___ MATERIAL SHOWN ___

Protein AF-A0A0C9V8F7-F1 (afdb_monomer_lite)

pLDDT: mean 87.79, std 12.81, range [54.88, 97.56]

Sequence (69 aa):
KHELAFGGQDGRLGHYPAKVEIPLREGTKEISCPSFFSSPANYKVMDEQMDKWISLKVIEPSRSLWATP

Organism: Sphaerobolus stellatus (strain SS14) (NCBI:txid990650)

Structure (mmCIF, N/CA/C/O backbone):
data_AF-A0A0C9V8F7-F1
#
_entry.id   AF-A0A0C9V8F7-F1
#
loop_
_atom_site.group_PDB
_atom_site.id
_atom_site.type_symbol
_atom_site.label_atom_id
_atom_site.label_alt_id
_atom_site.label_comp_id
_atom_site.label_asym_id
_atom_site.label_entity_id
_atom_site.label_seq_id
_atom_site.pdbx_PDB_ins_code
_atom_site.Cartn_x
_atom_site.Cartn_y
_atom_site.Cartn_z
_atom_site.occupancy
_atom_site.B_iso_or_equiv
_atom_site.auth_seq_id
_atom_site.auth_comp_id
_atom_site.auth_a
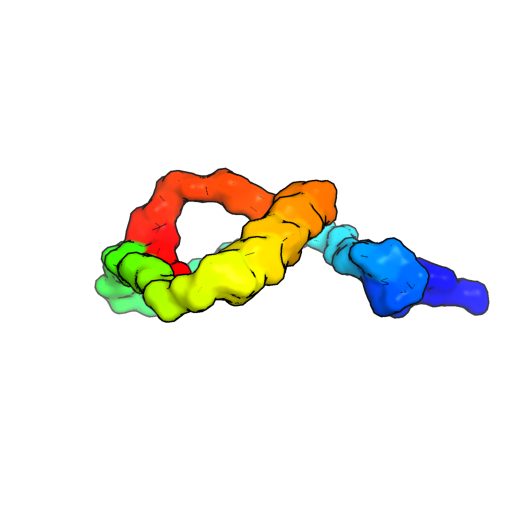sym_id
_atom_site.auth_atom_id
_atom_site.pdbx_PDB_model_num
ATOM 1 N N . LYS A 1 1 ? 6.313 -29.093 -16.910 1.00 54.88 1 LYS A N 1
ATOM 2 C CA . LYS A 1 1 ? 5.666 -27.984 -17.652 1.00 54.88 1 LYS A CA 1
ATOM 3 C C . LYS A 1 1 ? 4.740 -27.241 -16.682 1.00 54.88 1 LYS A C 1
ATOM 5 O O . LYS A 1 1 ? 3.579 -27.602 -16.582 1.00 54.88 1 LYS A O 1
ATOM 10 N N . HIS A 1 2 ? 5.280 -26.296 -15.904 1.00 67.12 2 HIS A N 1
ATOM 11 C CA . HIS A 1 2 ? 4.554 -25.510 -14.885 1.00 67.12 2 HIS A CA 1
ATOM 12 C C . HIS A 1 2 ? 5.108 -24.075 -14.830 1.00 67.12 2 HIS A C 1
ATOM 14 O O . HIS A 1 2 ? 5.458 -23.573 -13.770 1.00 67.12 2 HIS A O 1
ATOM 20 N N . GLU A 1 3 ? 5.242 -23.435 -15.994 1.00 63.97 3 GLU A N 1
ATOM 21 C CA . GLU A 1 3 ? 5.887 -22.115 -16.139 1.00 63.97 3 GLU A CA 1
ATOM 22 C C . GLU A 1 3 ? 5.162 -20.996 -15.371 1.00 63.97 3 GLU A C 1
ATOM 24 O O . GLU A 1 3 ? 5.788 -20.024 -14.979 1.00 63.97 3 GLU A O 1
ATOM 29 N N . LEU A 1 4 ? 3.866 -21.165 -15.084 1.00 65.38 4 LEU A N 1
ATOM 30 C CA . LEU A 1 4 ? 3.031 -20.183 -14.376 1.00 65.38 4 LEU A CA 1
ATOM 31 C C . LEU A 1 4 ? 2.752 -20.546 -12.907 1.00 65.38 4 LEU A C 1
ATOM 33 O O . LEU A 1 4 ? 1.973 -19.870 -12.241 1.00 65.38 4 LEU A O 1
ATOM 37 N N . ALA A 1 5 ? 3.323 -21.642 -12.394 1.00 64.69 5 ALA A N 1
ATOM 38 C CA . ALA A 1 5 ? 3.038 -22.101 -11.030 1.00 64.69 5 ALA A CA 1
ATOM 39 C C . ALA A 1 5 ? 3.828 -21.333 -9.955 1.00 64.69 5 ALA A C 1
ATOM 41 O O . ALA A 1 5 ? 3.458 -21.366 -8.784 1.00 64.69 5 ALA A O 1
ATOM 42 N N . PHE A 1 6 ? 4.903 -20.640 -10.343 1.00 65.56 6 PHE A N 1
ATOM 43 C CA . PHE A 1 6 ? 5.797 -19.934 -9.430 1.00 65.56 6 PHE A CA 1
ATOM 44 C C . PHE A 1 6 ? 5.886 -18.455 -9.823 1.00 65.56 6 PHE A C 1
ATOM 46 O O . PHE A 1 6 ? 6.649 -18.096 -10.716 1.00 65.56 6 PHE A O 1
ATOM 53 N N . GLY A 1 7 ? 5.153 -17.583 -9.121 1.00 60.28 7 GLY A N 1
ATOM 54 C CA . GLY A 1 7 ? 5.075 -16.139 -9.423 1.00 60.28 7 GLY A CA 1
ATOM 55 C C . GLY A 1 7 ? 6.397 -15.354 -9.329 1.00 60.28 7 GLY A C 1
ATOM 56 O O . GLY A 1 7 ? 6.449 -14.170 -9.644 1.00 60.28 7 GLY A O 1
ATOM 57 N N . GLY A 1 8 ? 7.492 -15.998 -8.906 1.00 56.25 8 GLY A N 1
ATOM 58 C CA . GLY A 1 8 ? 8.834 -15.409 -8.899 1.00 56.25 8 GLY A CA 1
ATOM 59 C C . GLY A 1 8 ? 9.543 -15.396 -10.261 1.00 56.25 8 GLY A C 1
ATOM 60 O O . GLY A 1 8 ? 10.546 -14.701 -10.385 1.00 56.25 8 GLY A O 1
ATOM 61 N N . GLN A 1 9 ? 9.066 -16.144 -11.268 1.00 57.12 9 GLN A N 1
ATOM 62 C CA . GLN A 1 9 ? 9.734 -16.244 -12.582 1.00 57.12 9 GLN A CA 1
ATOM 63 C C . GLN A 1 9 ? 9.193 -15.270 -13.640 1.00 57.12 9 GLN A C 1
ATOM 65 O O . GLN A 1 9 ? 9.934 -14.896 -14.544 1.00 57.12 9 GLN A O 1
ATOM 70 N N . ASP A 1 10 ? 7.943 -14.821 -13.520 1.00 60.31 10 ASP A N 1
ATOM 71 C CA . ASP A 1 10 ? 7.286 -13.901 -14.461 1.00 60.31 10 ASP A CA 1
ATOM 72 C C . ASP A 1 10 ? 6.931 -12.538 -13.833 1.00 60.31 10 ASP A C 1
ATOM 74 O O . ASP A 1 10 ? 6.403 -11.652 -14.507 1.00 60.31 10 ASP A O 1
ATOM 78 N N . GLY A 1 11 ? 7.228 -12.355 -12.540 1.00 64.62 11 GLY A N 1
ATOM 79 C CA . GLY A 1 1
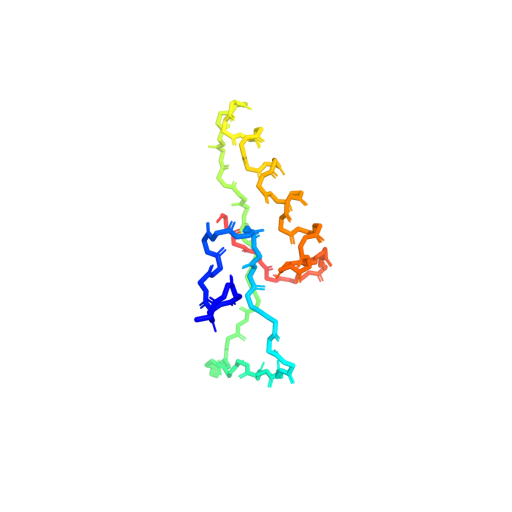1 ? 6.948 -11.126 -11.799 1.00 64.62 11 GLY A CA 1
ATOM 80 C C . GLY A 1 11 ? 5.457 -10.873 -11.562 1.00 64.62 11 GLY A C 1
ATOM 81 O O . GLY A 1 11 ? 5.086 -9.737 -11.247 1.00 64.62 11 GLY A O 1
ATOM 82 N N . ARG A 1 12 ? 4.600 -11.893 -11.724 1.00 66.31 12 ARG A N 1
ATOM 83 C CA . ARG A 1 12 ? 3.147 -11.783 -11.553 1.00 66.31 12 ARG A CA 1
ATOM 84 C C . ARG A 1 12 ? 2.706 -12.372 -10.214 1.00 66.31 12 ARG A C 1
ATOM 86 O O . ARG A 1 12 ? 3.099 -13.470 -9.828 1.00 66.31 12 ARG A O 1
ATOM 93 N N . LEU A 1 13 ? 1.814 -11.659 -9.526 1.00 71.38 13 LEU A N 1
ATOM 94 C CA . LEU A 1 13 ? 1.031 -12.235 -8.433 1.00 71.38 13 LEU A CA 1
ATOM 95 C C . LEU A 1 13 ? -0.117 -13.068 -9.027 1.00 71.38 13 LEU A C 1
ATOM 97 O O . LEU A 1 13 ? -0.728 -12.673 -10.023 1.00 71.38 13 LEU A O 1
ATOM 101 N N . GLY A 1 14 ? -0.425 -14.213 -8.418 1.00 74.00 14 GLY A N 1
ATOM 102 C CA . GLY A 1 14 ? -1.592 -15.008 -8.802 1.00 74.00 14 GLY A CA 1
ATOM 103 C C . GLY A 1 14 ? -2.892 -14.216 -8.614 1.00 74.00 14 GLY A C 1
ATOM 104 O O . GLY A 1 14 ? -3.034 -13.479 -7.642 1.00 74.00 14 GLY A O 1
ATOM 105 N N . HIS A 1 15 ? -3.846 -14.373 -9.534 1.00 76.88 15 HIS A N 1
ATOM 106 C CA . HIS A 1 15 ? -5.152 -13.714 -9.466 1.00 76.88 15 HIS A CA 1
ATOM 107 C C . HIS A 1 15 ? -6.249 -14.764 -9.269 1.00 76.88 15 HIS A C 1
ATOM 109 O O . HIS A 1 15 ? -6.603 -15.478 -10.208 1.00 76.88 15 HIS A O 1
ATOM 115 N N . TYR A 1 16 ? -6.765 -14.879 -8.044 1.00 83.31 16 TYR A N 1
ATOM 116 C CA . TYR A 1 16 ? -7.882 -15.765 -7.715 1.00 83.31 16 TYR A CA 1
ATOM 117 C C . TYR A 1 16 ? -9.164 -14.933 -7.549 1.00 83.31 16 TYR A C 1
ATOM 119 O O . TYR A 1 16 ? -9.173 -14.021 -6.721 1.00 83.31 16 TYR A O 1
ATOM 127 N N . PRO A 1 17 ? -10.241 -15.202 -8.314 1.00 84.81 17 PRO A N 1
ATOM 128 C CA . PRO A 1 17 ? -11.439 -14.365 -8.341 1.00 84.81 17 PRO A CA 1
ATOM 129 C C . PRO A 1 17 ? -12.363 -14.661 -7.149 1.00 84.81 17 PRO A C 1
ATOM 131 O O . PRO A 1 17 ? -13.499 -15.101 -7.318 1.00 84.81 17 PRO A O 1
ATOM 134 N N . ALA A 1 18 ? -11.877 -14.422 -5.934 1.00 89.44 18 ALA A N 1
ATOM 135 C CA . ALA A 1 18 ? -12.671 -14.510 -4.717 1.00 89.44 18 ALA A CA 1
ATOM 136 C C . ALA A 1 18 ? -12.693 -13.175 -3.982 1.00 89.44 18 ALA A C 1
ATOM 138 O O . ALA A 1 18 ? -11.730 -12.411 -3.997 1.00 89.44 18 ALA A O 1
ATOM 139 N N . LYS A 1 19 ? -13.816 -12.918 -3.316 1.00 92.44 19 LYS A N 1
ATOM 140 C CA . LYS A 1 19 ? -13.980 -11.803 -2.389 1.00 92.44 19 LYS A CA 1
ATOM 141 C C . LYS A 1 19 ? -14.133 -12.374 -0.991 1.00 92.44 19 LYS A C 1
ATOM 143 O O . LYS A 1 19 ? -14.797 -13.393 -0.812 1.00 92.44 19 LYS A O 1
ATOM 148 N N . VAL A 1 20 ? -13.504 -11.721 -0.026 1.00 93.56 20 VAL A N 1
ATOM 149 C CA . VAL A 1 20 ? -13.527 -12.120 1.380 1.00 93.56 20 VAL A CA 1
ATOM 150 C C . VAL A 1 20 ? -13.926 -10.905 2.201 1.00 93.56 20 VAL A C 1
ATOM 152 O O . VAL A 1 20 ? 
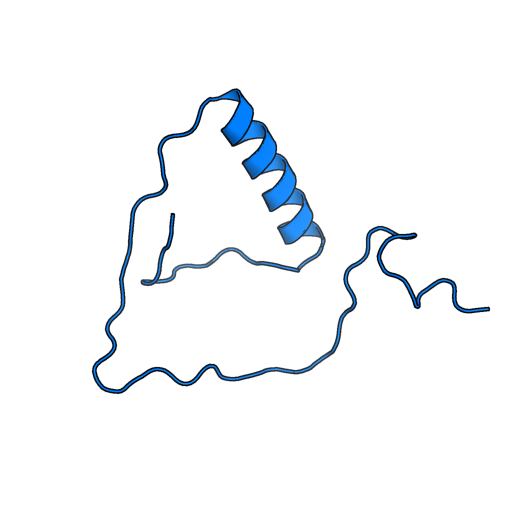-13.432 -9.805 1.958 1.00 93.56 20 VAL A O 1
ATOM 155 N N . GLU A 1 21 ? -14.822 -11.108 3.158 1.00 95.81 21 GLU A N 1
ATOM 156 C CA . GLU A 1 21 ? -15.183 -10.098 4.149 1.00 95.81 21 GLU A CA 1
ATOM 157 C C . GLU A 1 21 ? -14.298 -10.258 5.388 1.00 95.81 21 GLU A C 1
ATOM 159 O O . GLU A 1 21 ? -14.028 -11.377 5.828 1.00 95.81 21 GLU A O 1
ATOM 164 N N . ILE A 1 22 ? -13.833 -9.139 5.949 1.00 94.38 22 ILE A N 1
ATOM 165 C CA . ILE A 1 22 ? -12.981 -9.127 7.143 1.00 94.38 22 ILE A CA 1
ATOM 166 C C . ILE A 1 22 ? -13.844 -8.706 8.342 1.00 94.38 22 ILE A C 1
ATOM 168 O O . ILE A 1 22 ? -14.192 -7.527 8.440 1.00 94.38 22 ILE A O 1
ATOM 172 N N . PRO A 1 23 ? -14.209 -9.626 9.256 1.00 96.38 23 PRO A N 1
ATOM 173 C CA . PRO A 1 23 ? -15.005 -9.276 10.426 1.00 96.38 23 PRO A CA 1
ATOM 174 C C . PRO A 1 23 ? -14.188 -8.434 11.415 1.00 96.38 23 PRO A C 1
ATOM 176 O O . PRO A 1 23 ? -13.056 -8.777 11.765 1.00 96.38 23 PRO A O 1
ATOM 179 N N . LEU A 1 24 ? -14.781 -7.338 11.892 1.00 96.06 24 LEU A N 1
ATOM 180 C CA . LEU A 1 24 ? -14.202 -6.479 12.927 1.00 96.06 24 LEU A CA 1
ATOM 181 C C . LEU A 1 24 ? -14.710 -6.878 14.315 1.00 96.06 24 LEU A C 1
ATOM 183 O O . LEU A 1 24 ? -15.789 -7.450 14.464 1.00 96.06 24 LEU A O 1
ATOM 187 N N . ARG A 1 25 ? -13.937 -6.550 15.355 1.00 96.81 25 ARG A N 1
ATOM 188 C CA . ARG A 1 25 ? -14.383 -6.715 16.746 1.00 96.81 25 ARG A CA 1
ATOM 189 C C . ARG A 1 25 ? -15.487 -5.702 17.060 1.00 96.81 25 ARG A C 1
ATOM 191 O O . ARG A 1 25 ? -15.444 -4.575 16.565 1.00 96.81 25 ARG A O 1
ATOM 198 N N . GLU A 1 26 ? -16.436 -6.068 17.914 1.00 96.06 26 GLU A N 1
ATOM 199 C CA . GLU A 1 26 ? -17.497 -5.154 18.352 1.00 96.06 26 GLU A CA 1
ATOM 200 C C . GLU A 1 26 ? -16.929 -3.860 18.961 1.00 96.06 26 GLU A C 1
ATOM 202 O O . GLU A 1 26 ? -15.945 -3.880 19.701 1.00 96.06 26 GLU A O 1
ATOM 207 N N . GLY A 1 27 ? -17.536 -2.718 18.616 1.00 95.81 27 GLY A N 1
ATOM 208 C CA . GLY A 1 27 ? -17.109 -1.392 19.080 1.00 95.81 27 GLY A CA 1
ATOM 209 C C . GLY A 1 27 ? -15.866 -0.816 18.385 1.00 95.81 27 GLY A C 1
ATOM 210 O O . GLY A 1 27 ? -15.420 0.271 18.758 1.00 95.81 27 GLY A O 1
ATOM 211 N N . THR A 1 28 ? -15.316 -1.505 17.381 1.00 95.88 28 THR A N 1
ATOM 212 C CA . THR A 1 28 ? -14.194 -1.009 16.568 1.00 95.88 28 THR A CA 1
ATOM 213 C C . THR A 1 28 ? -14.591 0.263 15.814 1.00 95.88 28 THR A C 1
ATOM 215 O O . THR A 1 28 ? -15.638 0.303 15.171 1.00 95.88 28 THR A O 1
ATOM 218 N N . LYS A 1 29 ? -13.743 1.293 15.892 1.00 94.94 29 LYS A N 1
ATOM 219 C CA . LYS A 1 29 ? -13.913 2.578 15.200 1.00 94.94 29 LYS A CA 1
ATOM 220 C C . LYS A 1 29 ? -12.737 2.844 14.282 1.00 94.94 29 LYS A C 1
ATOM 222 O O . LYS A 1 29 ? -11.625 2.403 14.568 1.00 94.94 29 LYS A O 1
ATOM 227 N N . GLU A 1 30 ? -12.995 3.602 13.233 1.00 95.44 30 GLU A N 1
ATOM 228 C CA . GLU A 1 30 ? -12.012 4.003 12.243 1.00 95.44 30 GLU A CA 1
ATOM 229 C C . GLU A 1 30 ? -10.870 4.799 12.879 1.00 95.44 30 GLU A C 1
ATOM 231 O O . GLU A 1 30 ? -11.088 5.670 13.727 1.00 95.44 30 GLU A O 1
ATOM 236 N N . ILE A 1 31 ? -9.640 4.494 12.464 1.00 95.38 31 ILE A N 1
ATOM 237 C CA . ILE A 1 31 ? -8.440 5.206 12.899 1.00 95.38 31 ILE A CA 1
ATOM 238 C C . ILE A 1 31 ? -7.602 5.625 11.696 1.00 95.38 31 ILE A C 1
ATOM 240 O O . ILE A 1 31 ? -7.312 4.823 10.810 1.00 95.38 31 ILE A O 1
ATOM 244 N N . SER A 1 32 ? -7.173 6.884 11.707 1.00 95.94 32 SER A N 1
ATOM 245 C CA . SER A 1 32 ? -6.259 7.439 10.716 1.00 95.94 32 SER A CA 1
ATOM 246 C C
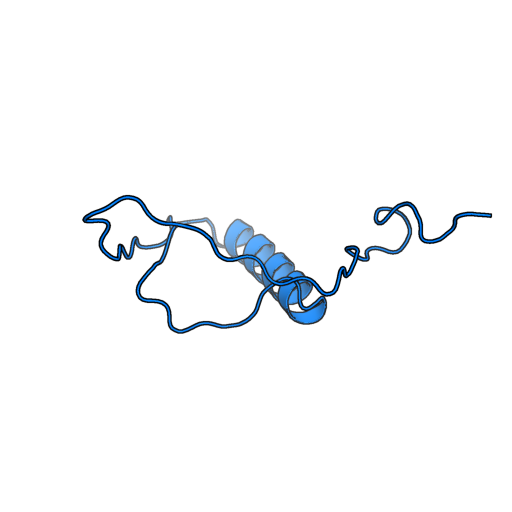 . SER A 1 32 ? -4.977 7.878 11.406 1.00 95.94 32 SER A C 1
ATOM 248 O O . SER A 1 32 ? -4.968 8.857 12.154 1.00 95.94 32 SER A O 1
ATOM 250 N N . CYS A 1 33 ? -3.889 7.162 11.141 1.00 94.88 33 CYS A N 1
ATOM 251 C CA . CYS A 1 33 ? -2.557 7.509 11.614 1.00 94.88 33 CYS A CA 1
ATOM 252 C C . CYS A 1 33 ? -1.718 8.107 10.472 1.00 94.88 33 CYS A C 1
ATOM 254 O O . CYS A 1 33 ? -1.768 7.595 9.354 1.00 94.88 33 CYS A O 1
ATOM 256 N N . PRO A 1 34 ? -0.942 9.175 10.731 1.00 93.62 34 PRO A N 1
ATOM 257 C CA . PRO A 1 34 ? -0.054 9.754 9.728 1.00 93.62 34 PRO A CA 1
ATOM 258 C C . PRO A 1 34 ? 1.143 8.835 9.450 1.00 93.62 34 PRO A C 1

___

- TASK DESCRIPTION
Your task is to set down exactly the lines from the line containing "ATOM 248 O O" to the end of the data above, including both ends.

- FINAL ANSWER
ATOM 248 O O . SER A 1 32 ? -4.968 8.857 12.154 1.00 95.94 32 SER A O 1
ATOM 250 N N . CYS A 1 33 ? -3.889 7.162 11.141 1.00 94.88 33 CYS A N 1
ATOM 251 C CA . CYS A 1 33 ? -2.557 7.509 11.614 1.00 94.88 33 CYS A CA 1
ATOM 252 C C . CYS A 1 33 ? -1.718 8.107 10.472 1.00 94.88 33 CYS A C 1
ATOM 254 O O . CYS A 1 33 ? -1.768 7.595 9.354 1.00 94.88 33 CYS A O 1
ATOM 256 N N . PRO A 1 34 ? -0.942 9.175 10.731 1.00 93.62 34 PRO A N 1
ATOM 257 C CA . PRO A 1 34 ? -0.054 9.754 9.728 1.00 93.62 34 PRO A CA 1
ATOM 258 C C . PRO A 1 34 ? 1.143 8.835 9.450 1.00 93.62 34 PRO A C 1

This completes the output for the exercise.